* **Exercise**
In the records that follow, find the line with "ATOM 73 C CA"; from there, retype every line exactly through the line with "ATOM 100 N N . MET", which also belongs to the answer.

= = = = = = =

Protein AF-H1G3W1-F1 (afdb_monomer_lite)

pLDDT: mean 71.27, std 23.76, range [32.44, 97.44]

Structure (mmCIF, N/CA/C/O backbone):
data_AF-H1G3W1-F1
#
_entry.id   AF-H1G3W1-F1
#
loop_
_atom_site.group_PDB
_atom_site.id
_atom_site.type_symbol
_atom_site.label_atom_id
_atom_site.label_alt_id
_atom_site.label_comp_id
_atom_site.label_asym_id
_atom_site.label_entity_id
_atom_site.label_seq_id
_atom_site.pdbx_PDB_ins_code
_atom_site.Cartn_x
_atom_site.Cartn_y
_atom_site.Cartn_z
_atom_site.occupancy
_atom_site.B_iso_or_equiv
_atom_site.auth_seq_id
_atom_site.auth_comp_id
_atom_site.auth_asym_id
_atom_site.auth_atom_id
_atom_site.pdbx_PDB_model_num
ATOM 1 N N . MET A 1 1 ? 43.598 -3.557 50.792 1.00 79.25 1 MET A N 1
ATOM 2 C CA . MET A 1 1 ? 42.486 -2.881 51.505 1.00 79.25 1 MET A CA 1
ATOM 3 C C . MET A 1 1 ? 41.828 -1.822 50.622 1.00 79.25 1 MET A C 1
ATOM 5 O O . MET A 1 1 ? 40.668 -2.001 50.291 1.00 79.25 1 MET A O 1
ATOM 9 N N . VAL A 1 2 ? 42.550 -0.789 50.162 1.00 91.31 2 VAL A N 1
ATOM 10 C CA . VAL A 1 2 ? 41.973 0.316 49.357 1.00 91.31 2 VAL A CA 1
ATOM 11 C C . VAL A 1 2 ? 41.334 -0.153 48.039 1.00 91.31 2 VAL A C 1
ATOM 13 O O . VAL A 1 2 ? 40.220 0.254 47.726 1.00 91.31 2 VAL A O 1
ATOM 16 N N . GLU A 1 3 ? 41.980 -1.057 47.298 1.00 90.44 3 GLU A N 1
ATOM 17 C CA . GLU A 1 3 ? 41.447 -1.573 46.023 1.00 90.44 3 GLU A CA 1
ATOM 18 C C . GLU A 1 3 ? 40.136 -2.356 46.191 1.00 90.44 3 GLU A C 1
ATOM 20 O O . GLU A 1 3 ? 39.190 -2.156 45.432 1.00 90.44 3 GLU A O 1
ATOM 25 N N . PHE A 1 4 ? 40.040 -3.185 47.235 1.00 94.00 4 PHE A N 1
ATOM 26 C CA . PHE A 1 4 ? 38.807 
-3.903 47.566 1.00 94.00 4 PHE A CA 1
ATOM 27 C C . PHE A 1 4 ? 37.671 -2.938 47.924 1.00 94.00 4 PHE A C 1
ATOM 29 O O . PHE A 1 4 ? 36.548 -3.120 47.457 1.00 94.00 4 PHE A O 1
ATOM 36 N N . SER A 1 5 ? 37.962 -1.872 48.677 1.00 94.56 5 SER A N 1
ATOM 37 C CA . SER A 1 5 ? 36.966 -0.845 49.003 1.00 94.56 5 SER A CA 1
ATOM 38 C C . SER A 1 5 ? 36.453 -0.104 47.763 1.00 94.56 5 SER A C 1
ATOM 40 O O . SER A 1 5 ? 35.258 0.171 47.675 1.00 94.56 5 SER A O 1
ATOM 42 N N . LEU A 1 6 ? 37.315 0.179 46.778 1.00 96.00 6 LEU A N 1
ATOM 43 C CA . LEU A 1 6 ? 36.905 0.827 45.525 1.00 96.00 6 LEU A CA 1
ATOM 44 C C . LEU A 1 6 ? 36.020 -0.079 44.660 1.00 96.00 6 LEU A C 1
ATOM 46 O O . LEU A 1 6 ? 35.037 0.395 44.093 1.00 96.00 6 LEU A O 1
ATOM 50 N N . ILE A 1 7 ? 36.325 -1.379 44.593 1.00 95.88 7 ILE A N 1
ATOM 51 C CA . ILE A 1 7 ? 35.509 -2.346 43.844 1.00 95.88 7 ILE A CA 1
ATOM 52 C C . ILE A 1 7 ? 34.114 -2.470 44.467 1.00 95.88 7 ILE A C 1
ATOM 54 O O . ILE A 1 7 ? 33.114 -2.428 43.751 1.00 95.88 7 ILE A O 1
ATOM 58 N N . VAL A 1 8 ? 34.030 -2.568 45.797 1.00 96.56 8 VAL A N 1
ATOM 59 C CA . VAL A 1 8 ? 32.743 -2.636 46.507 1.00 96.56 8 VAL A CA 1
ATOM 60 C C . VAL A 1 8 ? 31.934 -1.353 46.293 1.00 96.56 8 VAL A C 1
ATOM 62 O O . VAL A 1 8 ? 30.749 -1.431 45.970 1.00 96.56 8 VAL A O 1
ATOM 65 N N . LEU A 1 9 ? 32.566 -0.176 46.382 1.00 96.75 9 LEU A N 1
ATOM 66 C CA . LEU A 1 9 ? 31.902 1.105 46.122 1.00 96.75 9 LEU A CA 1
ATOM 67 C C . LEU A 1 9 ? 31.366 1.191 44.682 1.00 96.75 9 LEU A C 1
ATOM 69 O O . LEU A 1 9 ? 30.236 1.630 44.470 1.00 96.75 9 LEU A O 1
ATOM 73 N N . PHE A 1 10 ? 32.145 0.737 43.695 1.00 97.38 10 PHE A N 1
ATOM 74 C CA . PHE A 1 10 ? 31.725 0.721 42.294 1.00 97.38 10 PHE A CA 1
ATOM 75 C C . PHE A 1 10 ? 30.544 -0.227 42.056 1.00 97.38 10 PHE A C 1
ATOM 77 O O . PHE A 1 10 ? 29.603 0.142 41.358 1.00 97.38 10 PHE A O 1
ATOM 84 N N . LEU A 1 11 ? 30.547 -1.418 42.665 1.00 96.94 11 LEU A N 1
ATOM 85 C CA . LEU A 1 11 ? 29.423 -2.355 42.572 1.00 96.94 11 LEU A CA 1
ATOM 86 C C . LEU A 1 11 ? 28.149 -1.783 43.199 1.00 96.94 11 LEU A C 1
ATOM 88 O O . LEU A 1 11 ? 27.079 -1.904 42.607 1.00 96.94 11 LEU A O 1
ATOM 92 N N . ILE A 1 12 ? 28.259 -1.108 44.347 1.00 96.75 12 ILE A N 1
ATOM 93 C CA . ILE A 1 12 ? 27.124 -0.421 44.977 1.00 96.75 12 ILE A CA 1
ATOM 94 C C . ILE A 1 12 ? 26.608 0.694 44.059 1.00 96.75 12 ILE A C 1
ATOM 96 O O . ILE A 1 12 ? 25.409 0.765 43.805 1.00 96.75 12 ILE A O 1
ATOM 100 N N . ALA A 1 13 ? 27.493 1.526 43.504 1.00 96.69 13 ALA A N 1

= = = = = = =

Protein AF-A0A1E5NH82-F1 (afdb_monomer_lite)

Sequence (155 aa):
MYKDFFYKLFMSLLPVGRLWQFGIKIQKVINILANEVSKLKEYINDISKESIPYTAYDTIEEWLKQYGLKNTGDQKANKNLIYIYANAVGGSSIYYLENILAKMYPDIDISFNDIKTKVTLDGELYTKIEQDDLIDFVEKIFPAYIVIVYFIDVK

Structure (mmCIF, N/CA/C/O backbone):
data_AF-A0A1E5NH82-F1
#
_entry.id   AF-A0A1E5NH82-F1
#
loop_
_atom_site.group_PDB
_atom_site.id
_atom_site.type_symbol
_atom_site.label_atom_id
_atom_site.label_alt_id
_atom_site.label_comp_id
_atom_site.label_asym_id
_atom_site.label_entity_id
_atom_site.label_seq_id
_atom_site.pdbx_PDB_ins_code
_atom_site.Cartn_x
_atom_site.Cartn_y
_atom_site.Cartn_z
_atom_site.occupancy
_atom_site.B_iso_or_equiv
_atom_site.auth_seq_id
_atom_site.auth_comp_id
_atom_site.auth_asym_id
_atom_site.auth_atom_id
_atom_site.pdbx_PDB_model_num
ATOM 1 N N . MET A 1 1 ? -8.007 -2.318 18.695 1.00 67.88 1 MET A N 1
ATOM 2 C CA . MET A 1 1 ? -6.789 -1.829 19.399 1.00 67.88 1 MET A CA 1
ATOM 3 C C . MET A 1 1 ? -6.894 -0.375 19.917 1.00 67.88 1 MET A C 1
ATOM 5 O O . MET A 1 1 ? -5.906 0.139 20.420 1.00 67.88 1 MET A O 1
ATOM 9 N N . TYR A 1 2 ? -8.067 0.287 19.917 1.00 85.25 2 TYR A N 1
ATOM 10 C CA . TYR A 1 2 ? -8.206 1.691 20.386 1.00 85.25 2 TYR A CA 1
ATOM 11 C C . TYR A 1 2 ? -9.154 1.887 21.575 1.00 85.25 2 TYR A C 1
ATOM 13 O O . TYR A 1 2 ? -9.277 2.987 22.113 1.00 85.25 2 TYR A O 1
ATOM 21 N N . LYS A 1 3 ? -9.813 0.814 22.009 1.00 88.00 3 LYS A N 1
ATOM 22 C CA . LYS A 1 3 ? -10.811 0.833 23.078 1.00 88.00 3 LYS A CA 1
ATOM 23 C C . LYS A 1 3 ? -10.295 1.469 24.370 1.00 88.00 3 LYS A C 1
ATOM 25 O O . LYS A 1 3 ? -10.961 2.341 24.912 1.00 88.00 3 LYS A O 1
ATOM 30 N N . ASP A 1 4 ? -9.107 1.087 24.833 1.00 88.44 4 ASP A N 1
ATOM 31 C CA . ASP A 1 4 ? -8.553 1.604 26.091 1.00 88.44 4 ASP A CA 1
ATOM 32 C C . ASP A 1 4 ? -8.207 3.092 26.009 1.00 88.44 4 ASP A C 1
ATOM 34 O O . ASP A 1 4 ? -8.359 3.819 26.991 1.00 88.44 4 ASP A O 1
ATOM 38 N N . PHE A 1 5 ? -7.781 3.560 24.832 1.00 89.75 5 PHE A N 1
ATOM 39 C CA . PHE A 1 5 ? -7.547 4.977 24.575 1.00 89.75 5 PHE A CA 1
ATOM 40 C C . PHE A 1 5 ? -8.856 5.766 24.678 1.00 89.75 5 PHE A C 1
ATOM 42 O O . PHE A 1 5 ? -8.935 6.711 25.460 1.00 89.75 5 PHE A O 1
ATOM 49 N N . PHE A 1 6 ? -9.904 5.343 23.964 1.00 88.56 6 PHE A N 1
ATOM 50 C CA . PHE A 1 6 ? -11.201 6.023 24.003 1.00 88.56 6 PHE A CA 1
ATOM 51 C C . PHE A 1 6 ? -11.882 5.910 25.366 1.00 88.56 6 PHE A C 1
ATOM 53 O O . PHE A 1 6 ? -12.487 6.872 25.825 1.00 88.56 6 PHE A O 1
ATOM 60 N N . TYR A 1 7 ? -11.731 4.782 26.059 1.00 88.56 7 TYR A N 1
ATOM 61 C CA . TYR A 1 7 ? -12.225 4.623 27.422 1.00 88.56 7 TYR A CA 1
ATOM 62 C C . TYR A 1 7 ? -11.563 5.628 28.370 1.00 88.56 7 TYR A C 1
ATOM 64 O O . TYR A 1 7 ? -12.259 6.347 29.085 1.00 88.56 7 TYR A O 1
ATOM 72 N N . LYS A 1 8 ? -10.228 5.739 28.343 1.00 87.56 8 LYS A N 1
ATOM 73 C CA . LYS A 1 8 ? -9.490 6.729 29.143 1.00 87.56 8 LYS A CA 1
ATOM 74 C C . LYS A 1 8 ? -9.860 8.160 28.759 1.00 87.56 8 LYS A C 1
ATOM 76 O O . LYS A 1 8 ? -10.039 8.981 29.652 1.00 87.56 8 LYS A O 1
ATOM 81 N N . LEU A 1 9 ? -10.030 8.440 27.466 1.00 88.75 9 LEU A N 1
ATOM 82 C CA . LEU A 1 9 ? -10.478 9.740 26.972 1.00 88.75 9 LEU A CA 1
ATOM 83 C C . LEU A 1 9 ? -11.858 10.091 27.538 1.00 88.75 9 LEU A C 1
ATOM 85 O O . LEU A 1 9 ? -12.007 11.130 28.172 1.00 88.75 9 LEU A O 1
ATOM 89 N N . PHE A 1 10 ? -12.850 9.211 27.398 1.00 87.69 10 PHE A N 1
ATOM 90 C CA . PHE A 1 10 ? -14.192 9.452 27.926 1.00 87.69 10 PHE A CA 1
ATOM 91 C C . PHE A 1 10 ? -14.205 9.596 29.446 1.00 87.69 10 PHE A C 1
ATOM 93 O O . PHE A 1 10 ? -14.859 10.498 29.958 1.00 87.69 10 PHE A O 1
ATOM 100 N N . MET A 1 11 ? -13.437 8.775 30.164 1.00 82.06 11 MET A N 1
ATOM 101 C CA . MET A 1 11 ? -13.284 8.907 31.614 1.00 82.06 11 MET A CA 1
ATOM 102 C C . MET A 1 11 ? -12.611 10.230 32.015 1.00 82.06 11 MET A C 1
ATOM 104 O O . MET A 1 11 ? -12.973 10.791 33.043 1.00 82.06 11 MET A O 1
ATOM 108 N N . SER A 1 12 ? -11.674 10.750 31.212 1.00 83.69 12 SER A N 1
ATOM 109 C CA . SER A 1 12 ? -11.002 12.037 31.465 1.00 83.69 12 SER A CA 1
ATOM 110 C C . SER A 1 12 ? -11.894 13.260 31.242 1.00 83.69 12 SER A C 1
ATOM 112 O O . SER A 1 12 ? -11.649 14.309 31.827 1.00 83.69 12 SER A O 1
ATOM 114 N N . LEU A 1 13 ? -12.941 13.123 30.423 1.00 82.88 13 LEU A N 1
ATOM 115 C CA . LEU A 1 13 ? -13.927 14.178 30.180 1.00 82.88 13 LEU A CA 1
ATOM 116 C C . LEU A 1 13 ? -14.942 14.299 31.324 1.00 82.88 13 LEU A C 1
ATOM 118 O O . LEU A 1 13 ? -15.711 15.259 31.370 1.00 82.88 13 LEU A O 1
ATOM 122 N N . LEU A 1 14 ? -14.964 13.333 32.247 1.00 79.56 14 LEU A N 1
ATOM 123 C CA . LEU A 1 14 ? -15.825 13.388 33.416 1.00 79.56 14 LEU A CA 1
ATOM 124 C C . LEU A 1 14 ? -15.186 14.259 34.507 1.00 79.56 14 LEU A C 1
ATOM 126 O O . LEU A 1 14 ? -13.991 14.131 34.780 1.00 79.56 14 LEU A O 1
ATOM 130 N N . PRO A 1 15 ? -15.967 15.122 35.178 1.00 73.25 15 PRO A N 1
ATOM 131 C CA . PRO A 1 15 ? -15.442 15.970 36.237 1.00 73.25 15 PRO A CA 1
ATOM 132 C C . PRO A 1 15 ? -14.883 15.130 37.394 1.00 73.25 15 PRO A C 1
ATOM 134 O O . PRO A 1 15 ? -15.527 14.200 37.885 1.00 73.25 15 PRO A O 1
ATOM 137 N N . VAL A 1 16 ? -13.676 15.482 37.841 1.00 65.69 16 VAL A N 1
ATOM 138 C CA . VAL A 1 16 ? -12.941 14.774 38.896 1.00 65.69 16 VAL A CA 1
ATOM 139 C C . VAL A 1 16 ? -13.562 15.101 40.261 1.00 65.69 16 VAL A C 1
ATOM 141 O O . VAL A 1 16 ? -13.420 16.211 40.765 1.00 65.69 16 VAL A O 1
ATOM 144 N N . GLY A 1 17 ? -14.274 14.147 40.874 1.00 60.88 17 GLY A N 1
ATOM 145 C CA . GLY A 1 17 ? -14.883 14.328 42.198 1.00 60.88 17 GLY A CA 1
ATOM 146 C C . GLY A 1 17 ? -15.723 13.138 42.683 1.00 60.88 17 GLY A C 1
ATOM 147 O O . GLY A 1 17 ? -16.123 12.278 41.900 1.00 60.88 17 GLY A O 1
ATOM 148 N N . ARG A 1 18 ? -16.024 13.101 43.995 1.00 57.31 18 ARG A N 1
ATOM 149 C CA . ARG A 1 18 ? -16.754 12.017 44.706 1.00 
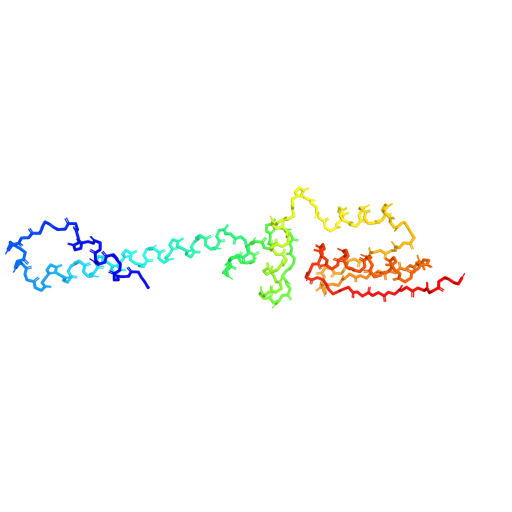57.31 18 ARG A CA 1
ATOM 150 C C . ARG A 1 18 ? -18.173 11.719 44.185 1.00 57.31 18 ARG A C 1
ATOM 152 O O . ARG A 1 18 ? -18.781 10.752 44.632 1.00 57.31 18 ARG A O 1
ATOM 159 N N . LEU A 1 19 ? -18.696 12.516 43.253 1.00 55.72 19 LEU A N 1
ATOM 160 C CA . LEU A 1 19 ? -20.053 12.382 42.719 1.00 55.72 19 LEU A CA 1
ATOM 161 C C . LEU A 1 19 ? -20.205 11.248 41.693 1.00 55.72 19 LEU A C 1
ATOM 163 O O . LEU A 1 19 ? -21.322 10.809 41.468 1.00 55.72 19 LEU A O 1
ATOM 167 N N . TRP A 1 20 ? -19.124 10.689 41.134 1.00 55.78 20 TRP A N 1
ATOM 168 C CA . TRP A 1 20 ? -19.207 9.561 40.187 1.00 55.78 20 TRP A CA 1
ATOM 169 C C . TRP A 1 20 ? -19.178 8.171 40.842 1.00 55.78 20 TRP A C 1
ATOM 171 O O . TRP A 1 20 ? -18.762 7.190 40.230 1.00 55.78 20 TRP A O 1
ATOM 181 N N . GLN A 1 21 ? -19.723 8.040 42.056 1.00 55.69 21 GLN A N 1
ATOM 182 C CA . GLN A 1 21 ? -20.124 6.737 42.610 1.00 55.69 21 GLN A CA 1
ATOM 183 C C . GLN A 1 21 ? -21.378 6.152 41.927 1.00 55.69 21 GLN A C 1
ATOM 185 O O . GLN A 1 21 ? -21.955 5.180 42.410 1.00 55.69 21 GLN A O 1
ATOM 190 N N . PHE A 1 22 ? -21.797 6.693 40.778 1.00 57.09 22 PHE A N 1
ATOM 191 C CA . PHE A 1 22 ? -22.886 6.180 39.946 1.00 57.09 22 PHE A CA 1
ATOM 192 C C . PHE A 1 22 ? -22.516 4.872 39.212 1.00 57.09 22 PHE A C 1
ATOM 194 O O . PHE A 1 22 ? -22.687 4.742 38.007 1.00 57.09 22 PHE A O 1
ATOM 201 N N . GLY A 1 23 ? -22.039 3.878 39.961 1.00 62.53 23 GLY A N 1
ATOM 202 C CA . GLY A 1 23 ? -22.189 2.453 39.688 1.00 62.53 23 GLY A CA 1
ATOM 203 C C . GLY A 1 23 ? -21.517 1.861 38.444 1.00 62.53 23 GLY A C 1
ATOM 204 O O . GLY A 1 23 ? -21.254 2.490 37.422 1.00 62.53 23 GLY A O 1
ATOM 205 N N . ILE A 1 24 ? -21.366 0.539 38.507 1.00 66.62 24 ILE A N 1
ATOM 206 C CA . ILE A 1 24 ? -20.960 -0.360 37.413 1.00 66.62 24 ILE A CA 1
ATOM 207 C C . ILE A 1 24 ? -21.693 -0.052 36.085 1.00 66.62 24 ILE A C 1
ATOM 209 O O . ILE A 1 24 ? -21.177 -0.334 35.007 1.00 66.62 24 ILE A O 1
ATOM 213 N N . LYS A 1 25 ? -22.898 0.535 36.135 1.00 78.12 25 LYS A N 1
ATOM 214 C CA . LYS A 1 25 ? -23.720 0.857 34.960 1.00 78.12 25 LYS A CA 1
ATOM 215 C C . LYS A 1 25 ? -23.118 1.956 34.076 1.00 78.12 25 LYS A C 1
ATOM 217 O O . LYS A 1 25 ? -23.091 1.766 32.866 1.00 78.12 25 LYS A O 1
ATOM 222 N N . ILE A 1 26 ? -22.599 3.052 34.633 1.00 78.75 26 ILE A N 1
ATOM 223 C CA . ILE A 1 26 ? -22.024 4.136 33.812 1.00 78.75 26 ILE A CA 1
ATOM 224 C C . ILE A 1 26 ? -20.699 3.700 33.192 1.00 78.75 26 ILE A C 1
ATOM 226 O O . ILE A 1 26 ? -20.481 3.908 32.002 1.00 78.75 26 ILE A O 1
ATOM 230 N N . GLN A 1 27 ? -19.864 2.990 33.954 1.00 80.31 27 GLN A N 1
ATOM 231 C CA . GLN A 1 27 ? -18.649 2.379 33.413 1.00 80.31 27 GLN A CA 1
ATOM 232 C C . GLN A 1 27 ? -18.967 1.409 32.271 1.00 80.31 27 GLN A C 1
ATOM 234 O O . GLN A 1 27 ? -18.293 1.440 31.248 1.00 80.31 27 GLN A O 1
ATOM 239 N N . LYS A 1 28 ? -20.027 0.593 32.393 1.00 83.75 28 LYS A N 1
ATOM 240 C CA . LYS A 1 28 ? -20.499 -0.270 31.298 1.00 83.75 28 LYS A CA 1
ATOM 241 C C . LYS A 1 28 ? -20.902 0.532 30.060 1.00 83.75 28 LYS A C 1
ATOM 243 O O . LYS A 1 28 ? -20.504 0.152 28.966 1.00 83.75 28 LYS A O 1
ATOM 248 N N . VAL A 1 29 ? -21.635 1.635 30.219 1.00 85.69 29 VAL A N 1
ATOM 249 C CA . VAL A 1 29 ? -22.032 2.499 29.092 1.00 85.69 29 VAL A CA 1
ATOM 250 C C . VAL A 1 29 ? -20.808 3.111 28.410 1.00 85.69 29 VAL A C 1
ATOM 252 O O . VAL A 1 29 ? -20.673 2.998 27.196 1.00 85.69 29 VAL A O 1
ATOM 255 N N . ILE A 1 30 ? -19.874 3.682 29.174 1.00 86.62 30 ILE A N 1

= = = = = = =

* **Task answer**
ATOM 73 C CA . LYS A 1 8 ? -9.490 6.729 29.143 1.00 87.56 8 LYS A CA 1
ATOM 74 C C . LYS A 1 8 ? -9.860 8.160 28.759 1.00 87.56 8 LYS A C 1
ATOM 76 O O . LYS A 1 8 ? -10.039 8.981 29.652 1.00 87.56 8 LYS A O 1
ATOM 81 N N . LEU A 1 9 ? -10.030 8.440 27.466 1.00 88.75 9 LEU A N 1
ATOM 82 C CA . LEU A 1 9 ? -10.478 9.740 26.972 1.00 88.75 9 LEU A CA 1
ATOM 83 C C . LEU A 1 9 ? -11.858 10.091 27.538 1.00 88.75 9 LEU A C 1
ATOM 85 O O . LEU A 1 9 ? -12.007 11.130 28.172 1.00 88.75 9 LEU A O 1
ATOM 89 N N . PHE A 1 10 ? -12.850 9.211 27.398 1.00 87.69 10 PHE A N 1
ATOM 90 C CA . PHE A 1 10 ? -14.192 9.452 27.926 1.00 87.69 10 PHE A CA 1
ATOM 91 C C . PHE A 1 10 ? -14.205 9.596 29.446 1.00 87.69 10 PHE A C 1
ATOM 93 O O . PHE A 1 10 ? -14.859 10.498 29.958 1.00 87.69 10 PHE A O 1
ATOM 100 N N . MET A 1 11 ? -13.437 8.775 30.164 1.00 82.06 11 MET A N 1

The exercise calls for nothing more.